Records from a data collection
>>
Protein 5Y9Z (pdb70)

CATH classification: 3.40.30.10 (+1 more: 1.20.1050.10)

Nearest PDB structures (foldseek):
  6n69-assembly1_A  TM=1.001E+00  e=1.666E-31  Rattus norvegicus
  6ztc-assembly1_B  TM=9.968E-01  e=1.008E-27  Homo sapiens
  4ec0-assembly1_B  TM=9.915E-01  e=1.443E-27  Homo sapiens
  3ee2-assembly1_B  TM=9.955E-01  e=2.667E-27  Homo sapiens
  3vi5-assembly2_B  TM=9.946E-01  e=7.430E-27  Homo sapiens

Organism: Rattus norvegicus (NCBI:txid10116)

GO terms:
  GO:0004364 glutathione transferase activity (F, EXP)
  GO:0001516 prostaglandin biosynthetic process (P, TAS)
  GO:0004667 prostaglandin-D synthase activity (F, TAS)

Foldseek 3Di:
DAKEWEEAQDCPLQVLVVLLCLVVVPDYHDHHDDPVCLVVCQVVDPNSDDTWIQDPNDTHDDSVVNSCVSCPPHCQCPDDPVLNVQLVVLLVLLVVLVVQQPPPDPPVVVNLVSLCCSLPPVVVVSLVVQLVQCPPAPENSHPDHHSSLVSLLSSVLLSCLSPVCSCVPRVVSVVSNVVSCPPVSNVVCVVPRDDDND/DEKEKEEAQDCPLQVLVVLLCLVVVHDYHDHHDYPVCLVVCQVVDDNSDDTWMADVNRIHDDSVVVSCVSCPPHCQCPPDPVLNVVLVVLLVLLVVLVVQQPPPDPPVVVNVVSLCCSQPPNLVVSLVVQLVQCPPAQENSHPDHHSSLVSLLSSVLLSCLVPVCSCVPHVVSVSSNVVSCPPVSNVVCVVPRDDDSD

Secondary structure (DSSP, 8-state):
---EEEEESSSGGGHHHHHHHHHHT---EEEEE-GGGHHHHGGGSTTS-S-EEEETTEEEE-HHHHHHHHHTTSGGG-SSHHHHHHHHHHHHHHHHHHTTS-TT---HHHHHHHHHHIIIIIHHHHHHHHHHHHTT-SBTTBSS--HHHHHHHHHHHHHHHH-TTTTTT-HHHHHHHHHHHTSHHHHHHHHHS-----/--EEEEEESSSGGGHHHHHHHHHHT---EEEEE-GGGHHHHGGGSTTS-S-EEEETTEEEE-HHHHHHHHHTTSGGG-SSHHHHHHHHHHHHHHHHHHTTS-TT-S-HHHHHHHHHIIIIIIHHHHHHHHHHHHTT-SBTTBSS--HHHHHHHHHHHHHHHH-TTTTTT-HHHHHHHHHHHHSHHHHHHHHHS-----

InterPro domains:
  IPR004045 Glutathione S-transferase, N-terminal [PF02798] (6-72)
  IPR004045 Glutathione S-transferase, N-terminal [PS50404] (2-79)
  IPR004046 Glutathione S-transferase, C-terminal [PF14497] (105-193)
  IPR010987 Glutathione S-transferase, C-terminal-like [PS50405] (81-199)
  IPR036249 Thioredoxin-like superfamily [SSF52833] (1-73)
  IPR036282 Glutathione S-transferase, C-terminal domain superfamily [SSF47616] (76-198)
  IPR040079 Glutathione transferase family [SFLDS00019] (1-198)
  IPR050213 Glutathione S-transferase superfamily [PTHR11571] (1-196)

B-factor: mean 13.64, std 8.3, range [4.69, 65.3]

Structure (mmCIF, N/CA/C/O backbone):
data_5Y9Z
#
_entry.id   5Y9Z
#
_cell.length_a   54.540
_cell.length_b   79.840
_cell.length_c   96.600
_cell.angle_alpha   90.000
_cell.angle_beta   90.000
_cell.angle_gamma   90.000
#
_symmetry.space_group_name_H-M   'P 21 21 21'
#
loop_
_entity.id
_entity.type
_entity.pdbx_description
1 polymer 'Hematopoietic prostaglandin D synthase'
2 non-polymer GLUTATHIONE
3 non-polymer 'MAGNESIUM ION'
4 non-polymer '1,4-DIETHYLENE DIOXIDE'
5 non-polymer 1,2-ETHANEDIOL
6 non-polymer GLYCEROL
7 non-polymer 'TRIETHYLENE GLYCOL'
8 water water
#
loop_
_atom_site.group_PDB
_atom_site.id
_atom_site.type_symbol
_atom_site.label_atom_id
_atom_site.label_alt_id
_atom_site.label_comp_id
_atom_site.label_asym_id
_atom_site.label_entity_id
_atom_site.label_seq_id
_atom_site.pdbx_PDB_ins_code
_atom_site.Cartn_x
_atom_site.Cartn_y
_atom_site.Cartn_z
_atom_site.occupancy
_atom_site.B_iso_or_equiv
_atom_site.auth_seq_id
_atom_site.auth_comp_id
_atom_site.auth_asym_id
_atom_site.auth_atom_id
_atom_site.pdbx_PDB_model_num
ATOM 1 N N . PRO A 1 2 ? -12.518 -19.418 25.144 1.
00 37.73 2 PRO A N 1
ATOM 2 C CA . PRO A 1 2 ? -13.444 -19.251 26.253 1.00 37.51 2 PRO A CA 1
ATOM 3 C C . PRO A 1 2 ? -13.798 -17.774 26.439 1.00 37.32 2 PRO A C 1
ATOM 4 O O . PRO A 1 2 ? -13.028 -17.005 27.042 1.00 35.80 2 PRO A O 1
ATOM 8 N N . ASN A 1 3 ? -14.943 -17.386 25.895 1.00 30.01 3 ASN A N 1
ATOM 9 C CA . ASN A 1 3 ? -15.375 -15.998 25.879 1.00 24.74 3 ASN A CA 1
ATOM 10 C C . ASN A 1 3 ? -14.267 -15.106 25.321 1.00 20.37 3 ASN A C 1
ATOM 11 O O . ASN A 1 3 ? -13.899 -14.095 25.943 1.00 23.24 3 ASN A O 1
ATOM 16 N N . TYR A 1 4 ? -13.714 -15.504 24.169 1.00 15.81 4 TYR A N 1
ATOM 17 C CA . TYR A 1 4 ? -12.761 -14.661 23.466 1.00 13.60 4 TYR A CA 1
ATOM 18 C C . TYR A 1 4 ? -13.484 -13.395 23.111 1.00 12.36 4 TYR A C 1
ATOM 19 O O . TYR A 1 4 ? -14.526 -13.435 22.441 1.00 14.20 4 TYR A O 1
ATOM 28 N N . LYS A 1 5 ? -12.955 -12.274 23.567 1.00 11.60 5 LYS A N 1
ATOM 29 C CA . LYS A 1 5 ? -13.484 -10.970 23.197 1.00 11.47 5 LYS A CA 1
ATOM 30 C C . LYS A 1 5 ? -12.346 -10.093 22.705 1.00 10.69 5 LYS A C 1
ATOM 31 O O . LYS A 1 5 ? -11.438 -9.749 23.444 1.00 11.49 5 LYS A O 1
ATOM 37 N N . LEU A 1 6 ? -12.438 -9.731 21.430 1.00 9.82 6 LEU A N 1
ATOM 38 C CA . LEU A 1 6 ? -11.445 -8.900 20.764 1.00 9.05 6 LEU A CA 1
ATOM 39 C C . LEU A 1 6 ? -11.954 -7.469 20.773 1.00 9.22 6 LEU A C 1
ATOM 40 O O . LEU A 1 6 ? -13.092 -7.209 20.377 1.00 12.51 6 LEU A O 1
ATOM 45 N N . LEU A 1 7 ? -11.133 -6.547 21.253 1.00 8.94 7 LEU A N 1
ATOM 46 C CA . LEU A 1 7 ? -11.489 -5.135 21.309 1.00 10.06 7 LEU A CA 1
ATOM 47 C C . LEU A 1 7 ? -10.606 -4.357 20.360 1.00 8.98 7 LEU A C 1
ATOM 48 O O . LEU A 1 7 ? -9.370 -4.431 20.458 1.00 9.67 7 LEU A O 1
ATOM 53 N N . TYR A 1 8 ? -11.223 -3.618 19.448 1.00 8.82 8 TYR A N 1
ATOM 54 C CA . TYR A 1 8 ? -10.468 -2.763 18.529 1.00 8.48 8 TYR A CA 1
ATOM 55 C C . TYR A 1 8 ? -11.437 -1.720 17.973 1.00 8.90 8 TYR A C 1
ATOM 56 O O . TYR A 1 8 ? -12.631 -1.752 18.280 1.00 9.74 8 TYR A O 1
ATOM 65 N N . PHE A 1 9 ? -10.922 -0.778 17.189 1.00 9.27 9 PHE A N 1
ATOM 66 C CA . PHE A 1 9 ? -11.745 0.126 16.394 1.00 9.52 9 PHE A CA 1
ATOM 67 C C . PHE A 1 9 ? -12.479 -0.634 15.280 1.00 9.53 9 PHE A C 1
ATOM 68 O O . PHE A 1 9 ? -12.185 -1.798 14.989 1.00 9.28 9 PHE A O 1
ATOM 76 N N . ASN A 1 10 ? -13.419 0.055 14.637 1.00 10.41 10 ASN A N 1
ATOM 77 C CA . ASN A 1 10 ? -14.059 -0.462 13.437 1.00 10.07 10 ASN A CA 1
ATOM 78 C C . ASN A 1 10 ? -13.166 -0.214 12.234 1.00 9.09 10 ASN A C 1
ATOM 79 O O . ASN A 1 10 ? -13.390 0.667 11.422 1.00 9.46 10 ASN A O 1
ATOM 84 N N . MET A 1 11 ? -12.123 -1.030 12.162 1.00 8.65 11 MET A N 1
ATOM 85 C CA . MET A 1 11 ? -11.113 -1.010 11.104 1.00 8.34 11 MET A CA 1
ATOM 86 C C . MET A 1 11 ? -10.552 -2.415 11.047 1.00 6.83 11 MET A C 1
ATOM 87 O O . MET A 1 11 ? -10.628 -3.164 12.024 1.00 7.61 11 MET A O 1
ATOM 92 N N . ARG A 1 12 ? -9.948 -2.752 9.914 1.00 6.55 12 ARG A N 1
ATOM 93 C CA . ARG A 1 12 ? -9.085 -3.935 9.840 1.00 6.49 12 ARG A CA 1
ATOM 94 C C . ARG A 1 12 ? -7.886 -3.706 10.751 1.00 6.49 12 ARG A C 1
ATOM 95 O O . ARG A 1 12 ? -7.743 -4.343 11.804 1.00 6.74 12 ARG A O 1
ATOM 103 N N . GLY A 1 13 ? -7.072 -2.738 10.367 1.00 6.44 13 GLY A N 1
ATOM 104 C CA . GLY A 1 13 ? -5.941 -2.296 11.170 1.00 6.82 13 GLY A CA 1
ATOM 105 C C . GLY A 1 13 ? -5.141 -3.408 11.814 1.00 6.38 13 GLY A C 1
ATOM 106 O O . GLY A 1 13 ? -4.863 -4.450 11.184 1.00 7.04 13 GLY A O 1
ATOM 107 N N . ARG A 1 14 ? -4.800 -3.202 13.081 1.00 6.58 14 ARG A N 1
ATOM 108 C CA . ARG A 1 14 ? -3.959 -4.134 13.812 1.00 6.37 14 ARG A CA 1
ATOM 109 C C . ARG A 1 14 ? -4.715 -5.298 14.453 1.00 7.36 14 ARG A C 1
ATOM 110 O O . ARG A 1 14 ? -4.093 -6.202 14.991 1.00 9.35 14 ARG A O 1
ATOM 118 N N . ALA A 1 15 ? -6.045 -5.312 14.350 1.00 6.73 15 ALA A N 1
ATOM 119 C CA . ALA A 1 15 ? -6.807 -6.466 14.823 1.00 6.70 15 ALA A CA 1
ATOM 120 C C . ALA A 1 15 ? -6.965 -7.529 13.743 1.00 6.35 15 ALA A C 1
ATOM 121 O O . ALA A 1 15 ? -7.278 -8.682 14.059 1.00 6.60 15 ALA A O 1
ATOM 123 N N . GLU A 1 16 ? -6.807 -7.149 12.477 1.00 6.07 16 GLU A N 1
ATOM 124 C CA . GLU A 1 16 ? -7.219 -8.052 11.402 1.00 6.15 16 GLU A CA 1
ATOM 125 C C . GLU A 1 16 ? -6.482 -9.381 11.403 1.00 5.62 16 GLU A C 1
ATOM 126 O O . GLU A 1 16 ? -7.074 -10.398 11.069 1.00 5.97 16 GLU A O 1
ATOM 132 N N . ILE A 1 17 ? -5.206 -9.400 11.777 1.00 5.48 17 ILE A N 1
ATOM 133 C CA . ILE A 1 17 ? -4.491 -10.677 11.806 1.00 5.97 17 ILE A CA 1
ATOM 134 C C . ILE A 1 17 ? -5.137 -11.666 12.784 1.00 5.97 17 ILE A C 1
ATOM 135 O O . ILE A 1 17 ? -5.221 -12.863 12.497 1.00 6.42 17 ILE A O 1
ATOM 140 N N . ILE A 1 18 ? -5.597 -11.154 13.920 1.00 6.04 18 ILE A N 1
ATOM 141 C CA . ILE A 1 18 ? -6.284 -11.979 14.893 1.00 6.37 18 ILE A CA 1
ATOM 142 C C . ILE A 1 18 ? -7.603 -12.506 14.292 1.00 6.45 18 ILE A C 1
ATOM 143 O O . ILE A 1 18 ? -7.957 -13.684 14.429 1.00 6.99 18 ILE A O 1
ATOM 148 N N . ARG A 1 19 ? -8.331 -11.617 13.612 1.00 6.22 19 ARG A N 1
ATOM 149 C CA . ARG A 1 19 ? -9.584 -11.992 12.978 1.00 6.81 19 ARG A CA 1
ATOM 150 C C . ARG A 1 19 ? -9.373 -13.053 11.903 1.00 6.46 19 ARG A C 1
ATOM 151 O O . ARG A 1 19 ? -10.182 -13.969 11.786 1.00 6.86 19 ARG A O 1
<<
>>
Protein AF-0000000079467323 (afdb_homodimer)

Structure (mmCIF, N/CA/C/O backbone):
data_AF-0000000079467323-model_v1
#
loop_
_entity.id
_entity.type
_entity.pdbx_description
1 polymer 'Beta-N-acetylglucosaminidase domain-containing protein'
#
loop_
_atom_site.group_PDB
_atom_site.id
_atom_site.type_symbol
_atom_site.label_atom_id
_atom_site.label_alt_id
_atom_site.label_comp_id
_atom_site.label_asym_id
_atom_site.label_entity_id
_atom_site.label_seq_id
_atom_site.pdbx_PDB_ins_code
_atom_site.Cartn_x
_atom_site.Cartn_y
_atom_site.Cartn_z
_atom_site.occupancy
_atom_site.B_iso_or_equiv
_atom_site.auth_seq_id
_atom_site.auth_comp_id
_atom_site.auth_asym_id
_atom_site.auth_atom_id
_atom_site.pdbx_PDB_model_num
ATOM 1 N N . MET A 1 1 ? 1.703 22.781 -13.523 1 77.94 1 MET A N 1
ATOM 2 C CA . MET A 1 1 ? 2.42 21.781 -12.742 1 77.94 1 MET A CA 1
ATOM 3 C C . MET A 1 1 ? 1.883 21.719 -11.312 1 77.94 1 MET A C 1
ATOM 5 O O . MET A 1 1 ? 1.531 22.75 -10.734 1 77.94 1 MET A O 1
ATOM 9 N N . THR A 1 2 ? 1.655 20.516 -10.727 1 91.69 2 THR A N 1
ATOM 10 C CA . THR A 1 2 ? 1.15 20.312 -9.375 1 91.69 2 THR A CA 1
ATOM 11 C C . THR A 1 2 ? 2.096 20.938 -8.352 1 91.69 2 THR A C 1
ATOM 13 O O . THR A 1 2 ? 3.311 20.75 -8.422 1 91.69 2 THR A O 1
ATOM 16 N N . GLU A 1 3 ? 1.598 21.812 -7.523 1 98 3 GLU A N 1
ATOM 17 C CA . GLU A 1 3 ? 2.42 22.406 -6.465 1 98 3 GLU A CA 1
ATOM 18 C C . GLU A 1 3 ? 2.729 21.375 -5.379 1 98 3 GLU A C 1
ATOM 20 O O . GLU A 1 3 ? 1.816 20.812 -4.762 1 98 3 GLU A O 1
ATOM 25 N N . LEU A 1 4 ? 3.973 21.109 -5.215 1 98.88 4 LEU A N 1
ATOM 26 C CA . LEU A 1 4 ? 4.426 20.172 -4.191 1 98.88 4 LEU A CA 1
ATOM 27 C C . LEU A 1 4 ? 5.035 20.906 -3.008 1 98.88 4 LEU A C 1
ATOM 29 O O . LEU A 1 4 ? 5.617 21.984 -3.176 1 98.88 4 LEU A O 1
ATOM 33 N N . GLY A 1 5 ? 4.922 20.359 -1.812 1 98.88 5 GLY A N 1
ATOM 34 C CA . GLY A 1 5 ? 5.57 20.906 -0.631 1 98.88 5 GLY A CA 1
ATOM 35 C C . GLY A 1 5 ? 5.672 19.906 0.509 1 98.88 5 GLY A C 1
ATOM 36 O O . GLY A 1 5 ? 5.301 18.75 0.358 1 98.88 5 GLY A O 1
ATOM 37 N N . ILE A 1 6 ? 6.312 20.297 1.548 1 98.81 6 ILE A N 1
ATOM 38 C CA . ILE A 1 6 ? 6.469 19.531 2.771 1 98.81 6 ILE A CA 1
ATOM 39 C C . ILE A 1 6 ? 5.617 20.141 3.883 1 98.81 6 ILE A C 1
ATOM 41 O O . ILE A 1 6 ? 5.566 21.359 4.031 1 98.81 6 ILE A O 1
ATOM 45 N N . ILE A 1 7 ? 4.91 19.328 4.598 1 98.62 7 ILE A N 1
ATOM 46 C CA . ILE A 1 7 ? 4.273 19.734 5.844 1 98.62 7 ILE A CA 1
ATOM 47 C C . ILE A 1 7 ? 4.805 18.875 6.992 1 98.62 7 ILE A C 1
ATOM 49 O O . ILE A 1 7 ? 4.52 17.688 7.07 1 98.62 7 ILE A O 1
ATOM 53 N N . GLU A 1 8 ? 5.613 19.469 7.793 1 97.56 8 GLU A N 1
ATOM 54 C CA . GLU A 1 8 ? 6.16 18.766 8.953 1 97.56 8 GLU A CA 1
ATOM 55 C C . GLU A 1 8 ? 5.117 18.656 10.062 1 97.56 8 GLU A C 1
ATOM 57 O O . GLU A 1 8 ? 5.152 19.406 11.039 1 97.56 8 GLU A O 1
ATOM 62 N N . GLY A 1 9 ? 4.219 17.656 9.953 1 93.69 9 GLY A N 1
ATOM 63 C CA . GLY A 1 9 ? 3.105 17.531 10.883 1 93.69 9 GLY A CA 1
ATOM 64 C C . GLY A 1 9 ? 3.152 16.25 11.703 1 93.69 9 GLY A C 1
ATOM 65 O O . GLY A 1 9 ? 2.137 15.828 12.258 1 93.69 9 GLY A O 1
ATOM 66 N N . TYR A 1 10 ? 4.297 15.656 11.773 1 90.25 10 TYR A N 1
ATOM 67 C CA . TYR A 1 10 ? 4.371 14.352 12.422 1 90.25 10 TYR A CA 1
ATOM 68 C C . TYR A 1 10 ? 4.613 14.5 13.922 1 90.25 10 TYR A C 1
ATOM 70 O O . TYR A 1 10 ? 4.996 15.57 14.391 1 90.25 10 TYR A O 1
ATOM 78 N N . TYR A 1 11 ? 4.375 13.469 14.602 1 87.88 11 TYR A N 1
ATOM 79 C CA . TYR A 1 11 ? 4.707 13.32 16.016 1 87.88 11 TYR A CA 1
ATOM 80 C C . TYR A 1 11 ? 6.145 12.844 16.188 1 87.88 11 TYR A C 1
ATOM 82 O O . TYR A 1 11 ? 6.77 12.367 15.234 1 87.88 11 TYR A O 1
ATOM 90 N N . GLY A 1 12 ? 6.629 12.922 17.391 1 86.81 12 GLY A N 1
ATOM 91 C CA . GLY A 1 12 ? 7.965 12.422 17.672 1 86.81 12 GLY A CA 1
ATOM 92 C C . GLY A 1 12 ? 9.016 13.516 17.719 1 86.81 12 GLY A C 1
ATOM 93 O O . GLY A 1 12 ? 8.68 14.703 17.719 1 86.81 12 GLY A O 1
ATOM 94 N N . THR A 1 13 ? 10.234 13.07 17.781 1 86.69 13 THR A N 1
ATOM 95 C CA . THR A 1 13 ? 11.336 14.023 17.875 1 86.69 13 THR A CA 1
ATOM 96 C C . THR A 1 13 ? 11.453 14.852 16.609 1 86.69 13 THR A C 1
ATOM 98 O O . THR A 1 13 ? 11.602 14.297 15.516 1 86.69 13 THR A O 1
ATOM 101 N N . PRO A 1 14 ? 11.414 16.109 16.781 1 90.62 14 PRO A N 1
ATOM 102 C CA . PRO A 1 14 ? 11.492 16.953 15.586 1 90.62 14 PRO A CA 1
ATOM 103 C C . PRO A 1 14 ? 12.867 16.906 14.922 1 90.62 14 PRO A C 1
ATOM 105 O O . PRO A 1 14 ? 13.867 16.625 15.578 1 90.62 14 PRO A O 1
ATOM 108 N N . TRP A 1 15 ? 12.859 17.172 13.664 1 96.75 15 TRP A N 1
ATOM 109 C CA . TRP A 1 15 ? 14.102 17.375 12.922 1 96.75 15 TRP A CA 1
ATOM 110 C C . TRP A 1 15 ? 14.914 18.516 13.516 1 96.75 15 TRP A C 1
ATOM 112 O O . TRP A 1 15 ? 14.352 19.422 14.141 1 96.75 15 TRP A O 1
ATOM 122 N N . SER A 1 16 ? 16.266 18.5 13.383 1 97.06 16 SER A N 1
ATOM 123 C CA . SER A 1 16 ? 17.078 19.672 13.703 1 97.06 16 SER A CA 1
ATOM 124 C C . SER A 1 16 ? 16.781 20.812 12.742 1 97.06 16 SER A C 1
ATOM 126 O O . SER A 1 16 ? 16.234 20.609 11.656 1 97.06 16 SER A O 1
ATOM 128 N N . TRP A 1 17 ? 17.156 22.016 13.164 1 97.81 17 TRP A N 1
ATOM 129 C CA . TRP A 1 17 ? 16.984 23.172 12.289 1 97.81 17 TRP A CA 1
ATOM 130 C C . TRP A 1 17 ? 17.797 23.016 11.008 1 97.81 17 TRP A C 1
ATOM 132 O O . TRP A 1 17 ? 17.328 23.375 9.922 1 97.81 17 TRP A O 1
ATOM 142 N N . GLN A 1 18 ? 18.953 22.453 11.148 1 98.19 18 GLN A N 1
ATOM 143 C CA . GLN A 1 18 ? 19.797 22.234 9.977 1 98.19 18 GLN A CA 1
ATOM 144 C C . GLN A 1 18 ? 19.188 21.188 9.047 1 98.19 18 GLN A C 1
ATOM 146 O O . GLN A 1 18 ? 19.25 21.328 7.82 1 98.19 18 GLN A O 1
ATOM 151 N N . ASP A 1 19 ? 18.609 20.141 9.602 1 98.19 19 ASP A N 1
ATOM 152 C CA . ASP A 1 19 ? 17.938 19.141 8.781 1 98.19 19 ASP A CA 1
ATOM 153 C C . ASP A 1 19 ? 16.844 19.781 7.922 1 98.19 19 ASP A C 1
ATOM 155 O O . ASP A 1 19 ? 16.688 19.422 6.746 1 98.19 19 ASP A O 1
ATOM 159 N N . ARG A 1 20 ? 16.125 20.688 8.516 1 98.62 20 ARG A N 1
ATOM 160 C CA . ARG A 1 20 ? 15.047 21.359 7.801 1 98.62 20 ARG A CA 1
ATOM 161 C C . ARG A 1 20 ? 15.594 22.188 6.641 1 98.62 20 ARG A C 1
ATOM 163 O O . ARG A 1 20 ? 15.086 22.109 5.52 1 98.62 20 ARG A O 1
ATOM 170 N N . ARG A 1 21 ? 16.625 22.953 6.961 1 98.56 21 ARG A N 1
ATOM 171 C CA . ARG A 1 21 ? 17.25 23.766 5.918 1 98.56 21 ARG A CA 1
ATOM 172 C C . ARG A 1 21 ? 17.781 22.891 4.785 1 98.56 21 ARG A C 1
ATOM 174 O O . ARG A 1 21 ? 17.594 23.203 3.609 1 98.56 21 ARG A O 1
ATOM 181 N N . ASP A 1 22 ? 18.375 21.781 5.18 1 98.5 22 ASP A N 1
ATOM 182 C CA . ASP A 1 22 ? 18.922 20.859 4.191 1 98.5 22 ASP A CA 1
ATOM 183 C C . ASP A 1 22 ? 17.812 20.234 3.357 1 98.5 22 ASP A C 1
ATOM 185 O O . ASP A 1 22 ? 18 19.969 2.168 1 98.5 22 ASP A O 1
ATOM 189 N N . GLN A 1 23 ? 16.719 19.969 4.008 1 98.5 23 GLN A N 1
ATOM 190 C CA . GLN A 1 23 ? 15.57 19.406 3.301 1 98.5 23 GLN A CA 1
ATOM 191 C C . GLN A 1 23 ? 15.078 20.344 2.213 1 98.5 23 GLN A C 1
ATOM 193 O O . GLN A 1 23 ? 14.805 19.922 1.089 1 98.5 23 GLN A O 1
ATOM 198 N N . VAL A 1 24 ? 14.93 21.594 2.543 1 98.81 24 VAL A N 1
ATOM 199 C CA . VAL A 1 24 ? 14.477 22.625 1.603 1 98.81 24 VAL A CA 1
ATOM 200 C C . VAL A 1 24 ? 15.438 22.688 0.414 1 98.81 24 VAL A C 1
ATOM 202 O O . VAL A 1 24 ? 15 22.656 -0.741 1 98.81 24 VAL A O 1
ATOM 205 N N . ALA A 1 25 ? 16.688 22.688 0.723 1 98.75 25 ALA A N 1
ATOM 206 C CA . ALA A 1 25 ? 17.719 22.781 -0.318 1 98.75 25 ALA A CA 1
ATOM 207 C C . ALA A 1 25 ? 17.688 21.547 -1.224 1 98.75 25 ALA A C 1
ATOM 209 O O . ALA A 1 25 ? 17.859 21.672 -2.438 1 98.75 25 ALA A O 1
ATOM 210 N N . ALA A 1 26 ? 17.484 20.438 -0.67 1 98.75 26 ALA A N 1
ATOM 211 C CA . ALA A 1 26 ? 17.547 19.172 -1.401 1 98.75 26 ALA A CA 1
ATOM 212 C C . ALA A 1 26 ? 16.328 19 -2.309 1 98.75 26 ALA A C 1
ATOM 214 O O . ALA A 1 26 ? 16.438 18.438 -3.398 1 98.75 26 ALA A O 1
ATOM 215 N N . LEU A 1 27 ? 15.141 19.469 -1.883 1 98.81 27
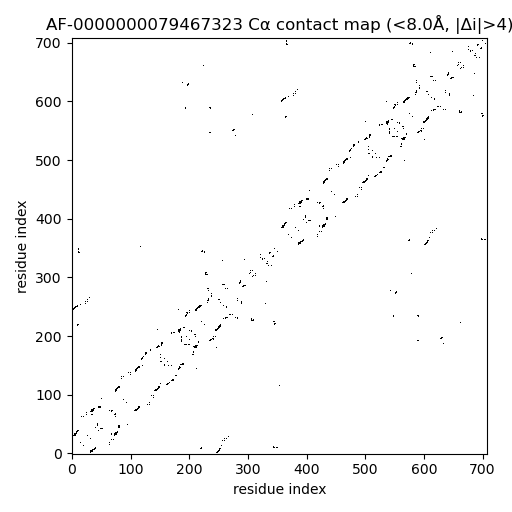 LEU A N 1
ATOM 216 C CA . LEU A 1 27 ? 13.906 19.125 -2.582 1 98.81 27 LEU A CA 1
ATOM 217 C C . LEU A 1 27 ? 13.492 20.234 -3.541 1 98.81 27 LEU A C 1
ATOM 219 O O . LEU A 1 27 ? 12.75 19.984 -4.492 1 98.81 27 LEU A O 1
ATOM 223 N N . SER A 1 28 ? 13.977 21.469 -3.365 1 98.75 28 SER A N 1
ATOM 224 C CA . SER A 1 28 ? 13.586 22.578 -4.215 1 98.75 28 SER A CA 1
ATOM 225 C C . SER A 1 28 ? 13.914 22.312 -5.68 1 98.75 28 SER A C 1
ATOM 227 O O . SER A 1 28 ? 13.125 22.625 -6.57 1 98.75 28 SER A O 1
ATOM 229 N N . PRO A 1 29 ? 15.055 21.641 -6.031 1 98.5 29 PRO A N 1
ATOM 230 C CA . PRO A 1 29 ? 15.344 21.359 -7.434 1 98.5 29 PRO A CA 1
<<
(Assignment)
What are the lines above, starting at the one with "ATOM 30 C C" and ending at the one with "ATOM 38 C CA . LEU"? Give them again exactly, and only them.

(Answer area)
ATOM 30 C C . LYS A 1 5 ? -12.346 -10.093 22.705 1.00 10.69 5 LYS A C 1
ATOM 31 O O . LYS A 1 5 ? -11.438 -9.749 23.444 1.00 11.49 5 LYS A O 1
ATOM 37 N N . LEU A 1 6 ? -12.438 -9.731 21.430 1.00 9.82 6 LEU A N 1
ATOM 38 C CA . LEU A 1 6 ? -11.445 -8.900 20.764 1.00 9.05 6 LEU A CA 1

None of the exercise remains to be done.